After work on December 1, 1955 in Montgomery, Alabama, Rosa Parks walked onto a bus that was to take her home that night. She ended up on a trip to jail instead, for refusing to give her seat to a white passenger. The event triggered resistance to bus segregation, the founding of the Montgomery Improvement Association, and the election of the then-unknown Dr. Martin Luther King as its leader. The success of the campaign is an integral battle in our historical retellings of the US African American Civil Rights Movement. Fewer recount the sexual harassment against black women by white men that occurred on these buses, the experience of which motivated those who sustained this movement: black women. While the stated goal and effect of the male-led organization was to desegregate the buses, the women-led grassroots movement had the effect of easing sexual harassment and violence against themselves and delivering the campaign’s ultimate success.

The faces displayed in the media of the Libyan pro-democracy movement are largely those of male rebels. Wielding rifles and clad in blue jeans, their loud gunfire, bloodied faces, and impassioned appeals draw nearly all of the public attention given to their movement. Still, in the sea of faces at many of the protests are many women, fighting on their own behalf. However, gendered divisions of labor in movements are real and are patrolled. Observers of revolutions and social movements often spend much of their focus on property destruction, violence, strikes, or other performances mostly carried out by men. Meanwhile, the inglorious everyday labor of sustaining such mobilizations—knocking on doors, public education, distributing resources—so often, rightly or wrongly, has depended on women.

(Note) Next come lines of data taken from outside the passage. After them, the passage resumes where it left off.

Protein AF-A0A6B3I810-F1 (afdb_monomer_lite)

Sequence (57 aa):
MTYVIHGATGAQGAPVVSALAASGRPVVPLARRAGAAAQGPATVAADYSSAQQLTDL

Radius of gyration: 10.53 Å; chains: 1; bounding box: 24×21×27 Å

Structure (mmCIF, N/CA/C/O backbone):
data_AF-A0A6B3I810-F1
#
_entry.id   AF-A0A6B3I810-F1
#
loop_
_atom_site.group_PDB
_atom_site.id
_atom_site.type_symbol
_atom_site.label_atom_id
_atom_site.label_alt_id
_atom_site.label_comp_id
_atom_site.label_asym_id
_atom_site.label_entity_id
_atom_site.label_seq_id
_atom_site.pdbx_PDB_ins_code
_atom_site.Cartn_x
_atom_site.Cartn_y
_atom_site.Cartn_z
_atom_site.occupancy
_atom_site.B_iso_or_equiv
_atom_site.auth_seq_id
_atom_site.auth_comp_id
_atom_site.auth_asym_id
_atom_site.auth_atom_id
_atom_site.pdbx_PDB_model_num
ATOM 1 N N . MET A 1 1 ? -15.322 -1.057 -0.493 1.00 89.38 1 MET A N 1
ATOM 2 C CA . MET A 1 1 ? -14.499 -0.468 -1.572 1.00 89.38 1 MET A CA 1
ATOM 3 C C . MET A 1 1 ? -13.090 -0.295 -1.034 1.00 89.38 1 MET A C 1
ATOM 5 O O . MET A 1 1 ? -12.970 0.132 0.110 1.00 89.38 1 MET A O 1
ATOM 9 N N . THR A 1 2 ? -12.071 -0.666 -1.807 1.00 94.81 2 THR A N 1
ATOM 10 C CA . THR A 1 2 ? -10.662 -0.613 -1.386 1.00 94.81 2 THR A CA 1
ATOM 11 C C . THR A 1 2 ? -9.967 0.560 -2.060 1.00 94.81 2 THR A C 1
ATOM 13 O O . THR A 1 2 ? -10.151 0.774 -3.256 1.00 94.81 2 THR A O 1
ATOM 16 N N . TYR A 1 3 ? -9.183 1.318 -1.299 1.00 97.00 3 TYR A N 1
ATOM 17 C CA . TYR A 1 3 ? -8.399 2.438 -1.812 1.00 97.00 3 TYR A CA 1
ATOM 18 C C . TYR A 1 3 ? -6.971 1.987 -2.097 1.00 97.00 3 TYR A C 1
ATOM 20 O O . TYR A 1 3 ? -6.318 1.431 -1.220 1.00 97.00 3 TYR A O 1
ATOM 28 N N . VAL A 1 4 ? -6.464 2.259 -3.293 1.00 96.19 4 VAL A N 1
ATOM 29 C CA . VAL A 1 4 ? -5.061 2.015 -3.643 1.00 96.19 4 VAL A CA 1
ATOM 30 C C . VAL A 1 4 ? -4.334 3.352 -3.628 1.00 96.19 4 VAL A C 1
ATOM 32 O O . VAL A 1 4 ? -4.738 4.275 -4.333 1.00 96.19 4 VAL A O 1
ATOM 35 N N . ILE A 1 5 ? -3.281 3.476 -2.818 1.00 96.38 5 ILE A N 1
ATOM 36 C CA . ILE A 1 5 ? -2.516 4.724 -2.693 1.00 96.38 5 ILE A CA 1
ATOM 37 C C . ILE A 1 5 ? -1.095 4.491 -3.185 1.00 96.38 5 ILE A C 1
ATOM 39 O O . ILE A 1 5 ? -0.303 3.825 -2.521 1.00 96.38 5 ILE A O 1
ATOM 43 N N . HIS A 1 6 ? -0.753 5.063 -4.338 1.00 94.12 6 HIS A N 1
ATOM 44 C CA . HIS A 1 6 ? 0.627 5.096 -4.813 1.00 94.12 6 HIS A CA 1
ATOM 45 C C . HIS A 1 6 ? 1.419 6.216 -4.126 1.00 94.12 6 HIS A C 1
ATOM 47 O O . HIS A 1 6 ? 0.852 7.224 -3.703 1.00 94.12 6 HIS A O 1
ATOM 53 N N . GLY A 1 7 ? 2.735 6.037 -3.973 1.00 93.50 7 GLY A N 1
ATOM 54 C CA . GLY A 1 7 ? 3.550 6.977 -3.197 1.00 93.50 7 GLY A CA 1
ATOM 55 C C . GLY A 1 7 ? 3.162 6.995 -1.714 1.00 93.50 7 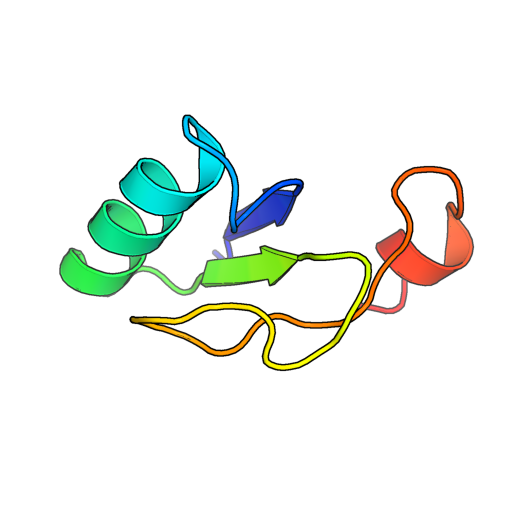GLY A C 1
ATOM 56 O O . GLY A 1 7 ? 3.284 8.028 -1.055 1.00 93.50 7 GLY A O 1
ATOM 57 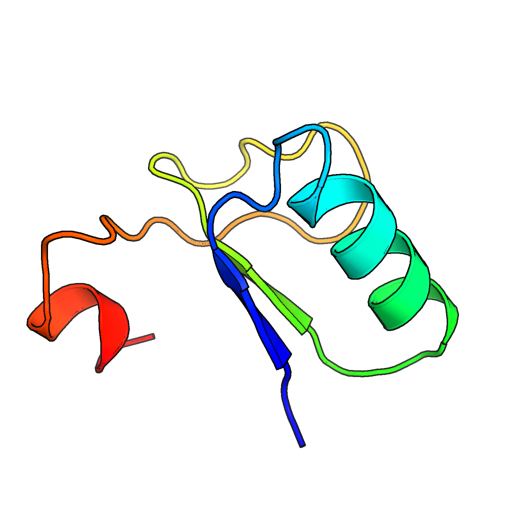N N . ALA A 1 8 ? 2.698 5.854 -1.190 1.00 95.62 8 ALA A N 1
ATOM 58 C CA . ALA A 1 8 ? 2.155 5.710 0.159 1.00 95.62 8 ALA A CA 1
ATOM 59 C C . ALA A 1 8 ? 3.131 6.080 1.286 1.00 95.62 8 ALA A C 1
ATOM 61 O O . ALA A 1 8 ? 2.703 6.351 2.400 1.00 95.62 8 ALA A O 1
ATOM 62 N N . THR A 1 9 ? 4.434 6.107 1.010 1.00 94.62 9 THR A N 1
ATOM 63 C CA . THR A 1 9 ? 5.475 6.495 1.973 1.00 94.62 9 THR A CA 1
ATOM 64 C C . THR A 1 9 ? 5.880 7.968 1.863 1.00 94.62 9 THR A C 1
ATOM 66 O O . THR A 1 9 ? 6.752 8.420 2.598 1.00 94.62 9 THR A O 1
ATOM 69 N N . GLY A 1 10 ? 5.322 8.707 0.902 1.00 93.19 10 GLY A N 1
ATOM 70 C CA . GLY A 1 10 ? 5.643 10.111 0.656 1.00 93.19 10 GLY A CA 1
ATOM 71 C C . GLY A 1 10 ? 4.805 11.071 1.498 1.00 93.19 10 GLY A C 1
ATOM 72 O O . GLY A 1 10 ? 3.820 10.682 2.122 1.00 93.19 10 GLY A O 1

Broad coalition movements create the space for other issue groups to bring up their grievances, allowing them to frame them as issues of inequality within the movement. In Tunisia, Egypt, and Libya, women are asserting their political rights as citizens in a polity as well as their rights in their positions in their households. Many men stood down as thousands of women attended rallies and political events throughout the region, facing violent repression, injury, and death. However, as soon as Ben Ali departed Tunis and Hosni Mubarak fled Cairo, both capitals saw spikes in sexual assaults against women. This as if to say, “Thanks, now don’t take this too far.”

But women have created their own opportunities, seizing the pro-democracy frame to illustrate the gendered patterns contained therein. These approaches often lead to real and evidenced improvements in the quality of life for women. Social movements can lift many boats by opposing external authorities, but even these imperfectly address their internal inequalities.

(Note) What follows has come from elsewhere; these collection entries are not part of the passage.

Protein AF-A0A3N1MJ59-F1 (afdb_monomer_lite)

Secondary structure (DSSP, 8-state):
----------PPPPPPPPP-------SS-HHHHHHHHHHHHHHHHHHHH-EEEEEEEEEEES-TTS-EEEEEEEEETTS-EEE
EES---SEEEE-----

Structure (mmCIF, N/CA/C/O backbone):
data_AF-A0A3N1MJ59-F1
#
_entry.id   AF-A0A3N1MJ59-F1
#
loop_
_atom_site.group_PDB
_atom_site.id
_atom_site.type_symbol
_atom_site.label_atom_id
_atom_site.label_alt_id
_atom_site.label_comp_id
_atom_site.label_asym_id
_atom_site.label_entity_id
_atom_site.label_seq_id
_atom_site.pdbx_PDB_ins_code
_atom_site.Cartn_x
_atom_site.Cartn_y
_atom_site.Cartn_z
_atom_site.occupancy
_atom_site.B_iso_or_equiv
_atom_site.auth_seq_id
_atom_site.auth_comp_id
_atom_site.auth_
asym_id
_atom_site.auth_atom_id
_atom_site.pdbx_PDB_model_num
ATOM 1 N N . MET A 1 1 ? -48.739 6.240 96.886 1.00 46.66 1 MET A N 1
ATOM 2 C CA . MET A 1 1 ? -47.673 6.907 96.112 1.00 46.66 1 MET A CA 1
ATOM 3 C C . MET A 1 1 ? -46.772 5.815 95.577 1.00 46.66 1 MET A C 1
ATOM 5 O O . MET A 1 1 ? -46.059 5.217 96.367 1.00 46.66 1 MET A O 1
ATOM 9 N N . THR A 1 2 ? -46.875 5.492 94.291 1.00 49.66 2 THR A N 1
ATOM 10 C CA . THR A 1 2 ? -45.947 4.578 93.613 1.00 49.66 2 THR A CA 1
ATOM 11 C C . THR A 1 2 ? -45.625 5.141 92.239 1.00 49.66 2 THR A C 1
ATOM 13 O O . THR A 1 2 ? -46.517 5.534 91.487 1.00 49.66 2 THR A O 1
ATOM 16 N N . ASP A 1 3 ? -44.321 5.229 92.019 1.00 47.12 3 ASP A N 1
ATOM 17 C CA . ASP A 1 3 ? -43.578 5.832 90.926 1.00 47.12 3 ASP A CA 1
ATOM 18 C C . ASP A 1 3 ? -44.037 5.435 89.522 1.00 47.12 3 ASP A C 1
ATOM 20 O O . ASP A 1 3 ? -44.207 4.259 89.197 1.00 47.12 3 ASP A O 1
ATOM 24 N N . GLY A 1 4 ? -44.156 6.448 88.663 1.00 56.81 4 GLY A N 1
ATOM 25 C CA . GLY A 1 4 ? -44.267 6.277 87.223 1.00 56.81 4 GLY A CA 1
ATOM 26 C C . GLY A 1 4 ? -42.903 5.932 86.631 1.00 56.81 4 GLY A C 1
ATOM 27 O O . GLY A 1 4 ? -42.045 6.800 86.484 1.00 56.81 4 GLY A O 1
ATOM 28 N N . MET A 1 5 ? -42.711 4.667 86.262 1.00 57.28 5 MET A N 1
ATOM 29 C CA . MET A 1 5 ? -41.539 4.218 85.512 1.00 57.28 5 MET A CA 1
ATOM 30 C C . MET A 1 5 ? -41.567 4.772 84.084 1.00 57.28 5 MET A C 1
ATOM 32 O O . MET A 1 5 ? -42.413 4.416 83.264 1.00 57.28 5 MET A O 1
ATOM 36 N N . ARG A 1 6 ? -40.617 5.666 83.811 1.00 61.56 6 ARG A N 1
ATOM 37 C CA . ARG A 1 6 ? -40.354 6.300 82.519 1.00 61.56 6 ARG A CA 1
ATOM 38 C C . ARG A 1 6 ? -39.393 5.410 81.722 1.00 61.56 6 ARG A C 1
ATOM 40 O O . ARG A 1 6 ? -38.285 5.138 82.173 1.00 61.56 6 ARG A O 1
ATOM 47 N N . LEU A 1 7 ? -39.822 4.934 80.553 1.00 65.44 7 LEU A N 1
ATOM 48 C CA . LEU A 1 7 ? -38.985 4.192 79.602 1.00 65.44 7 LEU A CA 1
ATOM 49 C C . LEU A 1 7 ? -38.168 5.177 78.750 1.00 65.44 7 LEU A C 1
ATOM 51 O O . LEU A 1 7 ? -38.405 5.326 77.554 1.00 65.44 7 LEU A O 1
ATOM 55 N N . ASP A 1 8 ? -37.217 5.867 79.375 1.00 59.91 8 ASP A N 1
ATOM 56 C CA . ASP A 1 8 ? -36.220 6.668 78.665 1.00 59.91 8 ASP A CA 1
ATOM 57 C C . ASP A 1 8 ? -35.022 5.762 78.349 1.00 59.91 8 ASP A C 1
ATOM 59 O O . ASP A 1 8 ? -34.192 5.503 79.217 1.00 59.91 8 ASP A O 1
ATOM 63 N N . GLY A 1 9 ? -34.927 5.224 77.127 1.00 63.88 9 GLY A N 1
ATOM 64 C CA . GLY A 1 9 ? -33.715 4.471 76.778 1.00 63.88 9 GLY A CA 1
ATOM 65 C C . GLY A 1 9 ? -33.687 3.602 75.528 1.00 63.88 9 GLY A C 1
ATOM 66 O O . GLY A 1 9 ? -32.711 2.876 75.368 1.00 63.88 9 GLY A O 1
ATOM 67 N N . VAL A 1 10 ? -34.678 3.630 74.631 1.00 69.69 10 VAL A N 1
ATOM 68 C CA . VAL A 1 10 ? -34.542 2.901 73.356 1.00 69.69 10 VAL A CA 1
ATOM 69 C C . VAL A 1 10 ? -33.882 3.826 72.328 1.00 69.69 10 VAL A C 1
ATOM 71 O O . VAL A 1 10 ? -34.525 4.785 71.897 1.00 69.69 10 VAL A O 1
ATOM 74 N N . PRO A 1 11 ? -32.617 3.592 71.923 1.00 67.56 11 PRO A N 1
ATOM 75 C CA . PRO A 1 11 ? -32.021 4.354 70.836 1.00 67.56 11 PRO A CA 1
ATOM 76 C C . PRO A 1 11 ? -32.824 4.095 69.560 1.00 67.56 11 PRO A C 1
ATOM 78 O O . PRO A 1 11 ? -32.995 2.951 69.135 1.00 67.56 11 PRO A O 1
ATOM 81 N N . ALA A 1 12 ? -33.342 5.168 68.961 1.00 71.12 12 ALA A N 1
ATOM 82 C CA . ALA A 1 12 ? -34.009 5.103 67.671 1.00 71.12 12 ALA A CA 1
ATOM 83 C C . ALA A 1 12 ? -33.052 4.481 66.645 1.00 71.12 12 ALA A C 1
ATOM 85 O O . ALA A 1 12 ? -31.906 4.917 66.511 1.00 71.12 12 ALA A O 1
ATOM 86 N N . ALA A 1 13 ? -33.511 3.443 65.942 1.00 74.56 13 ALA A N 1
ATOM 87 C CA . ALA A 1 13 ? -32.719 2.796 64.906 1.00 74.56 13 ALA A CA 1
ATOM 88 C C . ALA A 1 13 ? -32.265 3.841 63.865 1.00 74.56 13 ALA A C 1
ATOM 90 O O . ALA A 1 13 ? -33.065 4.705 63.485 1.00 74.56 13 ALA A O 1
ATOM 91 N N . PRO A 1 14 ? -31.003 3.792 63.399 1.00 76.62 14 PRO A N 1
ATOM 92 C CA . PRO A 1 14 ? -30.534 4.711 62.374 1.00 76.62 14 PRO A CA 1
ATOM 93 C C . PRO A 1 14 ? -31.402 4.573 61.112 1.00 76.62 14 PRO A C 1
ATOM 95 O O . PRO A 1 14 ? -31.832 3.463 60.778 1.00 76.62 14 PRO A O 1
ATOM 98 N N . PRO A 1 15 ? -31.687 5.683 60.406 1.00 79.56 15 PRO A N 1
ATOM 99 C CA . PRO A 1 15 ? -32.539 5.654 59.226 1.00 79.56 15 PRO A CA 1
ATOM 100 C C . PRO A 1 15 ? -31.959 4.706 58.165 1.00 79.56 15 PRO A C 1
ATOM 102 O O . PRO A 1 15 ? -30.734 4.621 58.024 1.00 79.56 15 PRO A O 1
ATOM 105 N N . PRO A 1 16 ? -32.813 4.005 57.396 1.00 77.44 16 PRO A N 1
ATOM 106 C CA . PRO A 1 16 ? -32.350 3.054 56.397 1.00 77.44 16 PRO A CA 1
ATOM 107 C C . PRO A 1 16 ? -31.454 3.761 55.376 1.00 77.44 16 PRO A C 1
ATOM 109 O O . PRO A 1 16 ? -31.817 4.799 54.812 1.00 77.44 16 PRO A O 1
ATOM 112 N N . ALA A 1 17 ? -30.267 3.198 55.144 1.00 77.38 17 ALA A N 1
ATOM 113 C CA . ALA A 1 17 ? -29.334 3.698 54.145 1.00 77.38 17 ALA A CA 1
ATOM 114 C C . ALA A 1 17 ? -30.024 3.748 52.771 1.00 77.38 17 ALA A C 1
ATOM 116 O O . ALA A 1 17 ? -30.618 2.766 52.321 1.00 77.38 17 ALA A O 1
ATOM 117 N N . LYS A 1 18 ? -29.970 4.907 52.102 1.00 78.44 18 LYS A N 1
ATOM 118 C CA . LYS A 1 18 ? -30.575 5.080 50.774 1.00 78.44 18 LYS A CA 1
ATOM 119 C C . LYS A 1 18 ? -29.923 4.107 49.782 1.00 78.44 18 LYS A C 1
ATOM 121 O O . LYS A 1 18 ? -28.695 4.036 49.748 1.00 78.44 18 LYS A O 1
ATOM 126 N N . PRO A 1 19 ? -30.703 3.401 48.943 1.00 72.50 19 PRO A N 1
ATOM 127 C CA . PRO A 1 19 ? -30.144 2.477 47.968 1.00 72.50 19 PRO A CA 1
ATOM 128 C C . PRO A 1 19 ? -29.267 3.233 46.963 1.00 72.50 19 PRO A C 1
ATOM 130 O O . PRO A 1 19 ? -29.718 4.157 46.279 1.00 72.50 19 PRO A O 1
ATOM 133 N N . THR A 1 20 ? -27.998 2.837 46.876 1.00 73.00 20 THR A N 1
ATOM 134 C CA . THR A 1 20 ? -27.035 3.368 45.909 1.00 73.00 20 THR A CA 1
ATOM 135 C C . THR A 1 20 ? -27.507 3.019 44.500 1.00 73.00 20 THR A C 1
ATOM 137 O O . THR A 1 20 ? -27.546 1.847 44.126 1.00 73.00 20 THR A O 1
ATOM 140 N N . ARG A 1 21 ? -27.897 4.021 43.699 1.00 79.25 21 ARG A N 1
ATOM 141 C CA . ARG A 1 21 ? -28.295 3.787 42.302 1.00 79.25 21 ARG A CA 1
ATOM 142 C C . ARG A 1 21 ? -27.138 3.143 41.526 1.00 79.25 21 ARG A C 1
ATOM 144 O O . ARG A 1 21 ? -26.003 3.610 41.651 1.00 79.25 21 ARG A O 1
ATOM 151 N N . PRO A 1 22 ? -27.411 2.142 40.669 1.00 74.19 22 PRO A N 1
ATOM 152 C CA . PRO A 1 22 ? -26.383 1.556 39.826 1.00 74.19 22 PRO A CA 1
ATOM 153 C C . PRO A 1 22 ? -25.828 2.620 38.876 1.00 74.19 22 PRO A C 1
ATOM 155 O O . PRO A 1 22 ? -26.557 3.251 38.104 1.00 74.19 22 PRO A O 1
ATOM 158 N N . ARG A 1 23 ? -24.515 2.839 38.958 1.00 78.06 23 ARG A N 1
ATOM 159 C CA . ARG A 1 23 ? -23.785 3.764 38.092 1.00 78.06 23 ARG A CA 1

This is at least in part due to forces external to these movements. Chip Perrow argues that the rise of corporations in the United States occurred because corporate hierarchies resembled existing power structures in the US government—a highly rationalized hierarchy with compartmentalized powers and clear lines of authority. Because of the organizational resemblance, the government could better understand the corporate form. The corporation, while challenging certain forms of government authority by privatizing goods, did not challenge authority itself. The government invested in the corporate form, even though it was less efficient at production than contemporary cooperative models. Those models were decidedly out-maneuvered with the bestowal of personhood to corporations in 1886.

Unfortunately, social movements that maintain hierarchies, such as patriarchy, are less threatening to governments because they challenge fewer forms of cultural and government authority. This should strengthen the resolve of movements to purge these from their structures rather than tempt them into adopting hierarchies to appear more palatable. This is the burden that feminist movements have carried at least through the last couple of centuries, and one that must be made central to all movements claiming to be pro-democratic.

Louis Edgar Esparza is Lecturer in Human Rights at the University of Denver, Josef Korbel School of International Studies. His work appears in Societies Without Borders, Qualitative Sociology and Sociological Forum. Dr. Esparza is writing a book on grassroots human rights movements in Colombia, where he completed ethnographic fieldwork in 2008. His research has attracted grants and awards from the Andrew W. Mellon Foundation, the National Science Foundation, the Latin American Studies Association and Oxfam America.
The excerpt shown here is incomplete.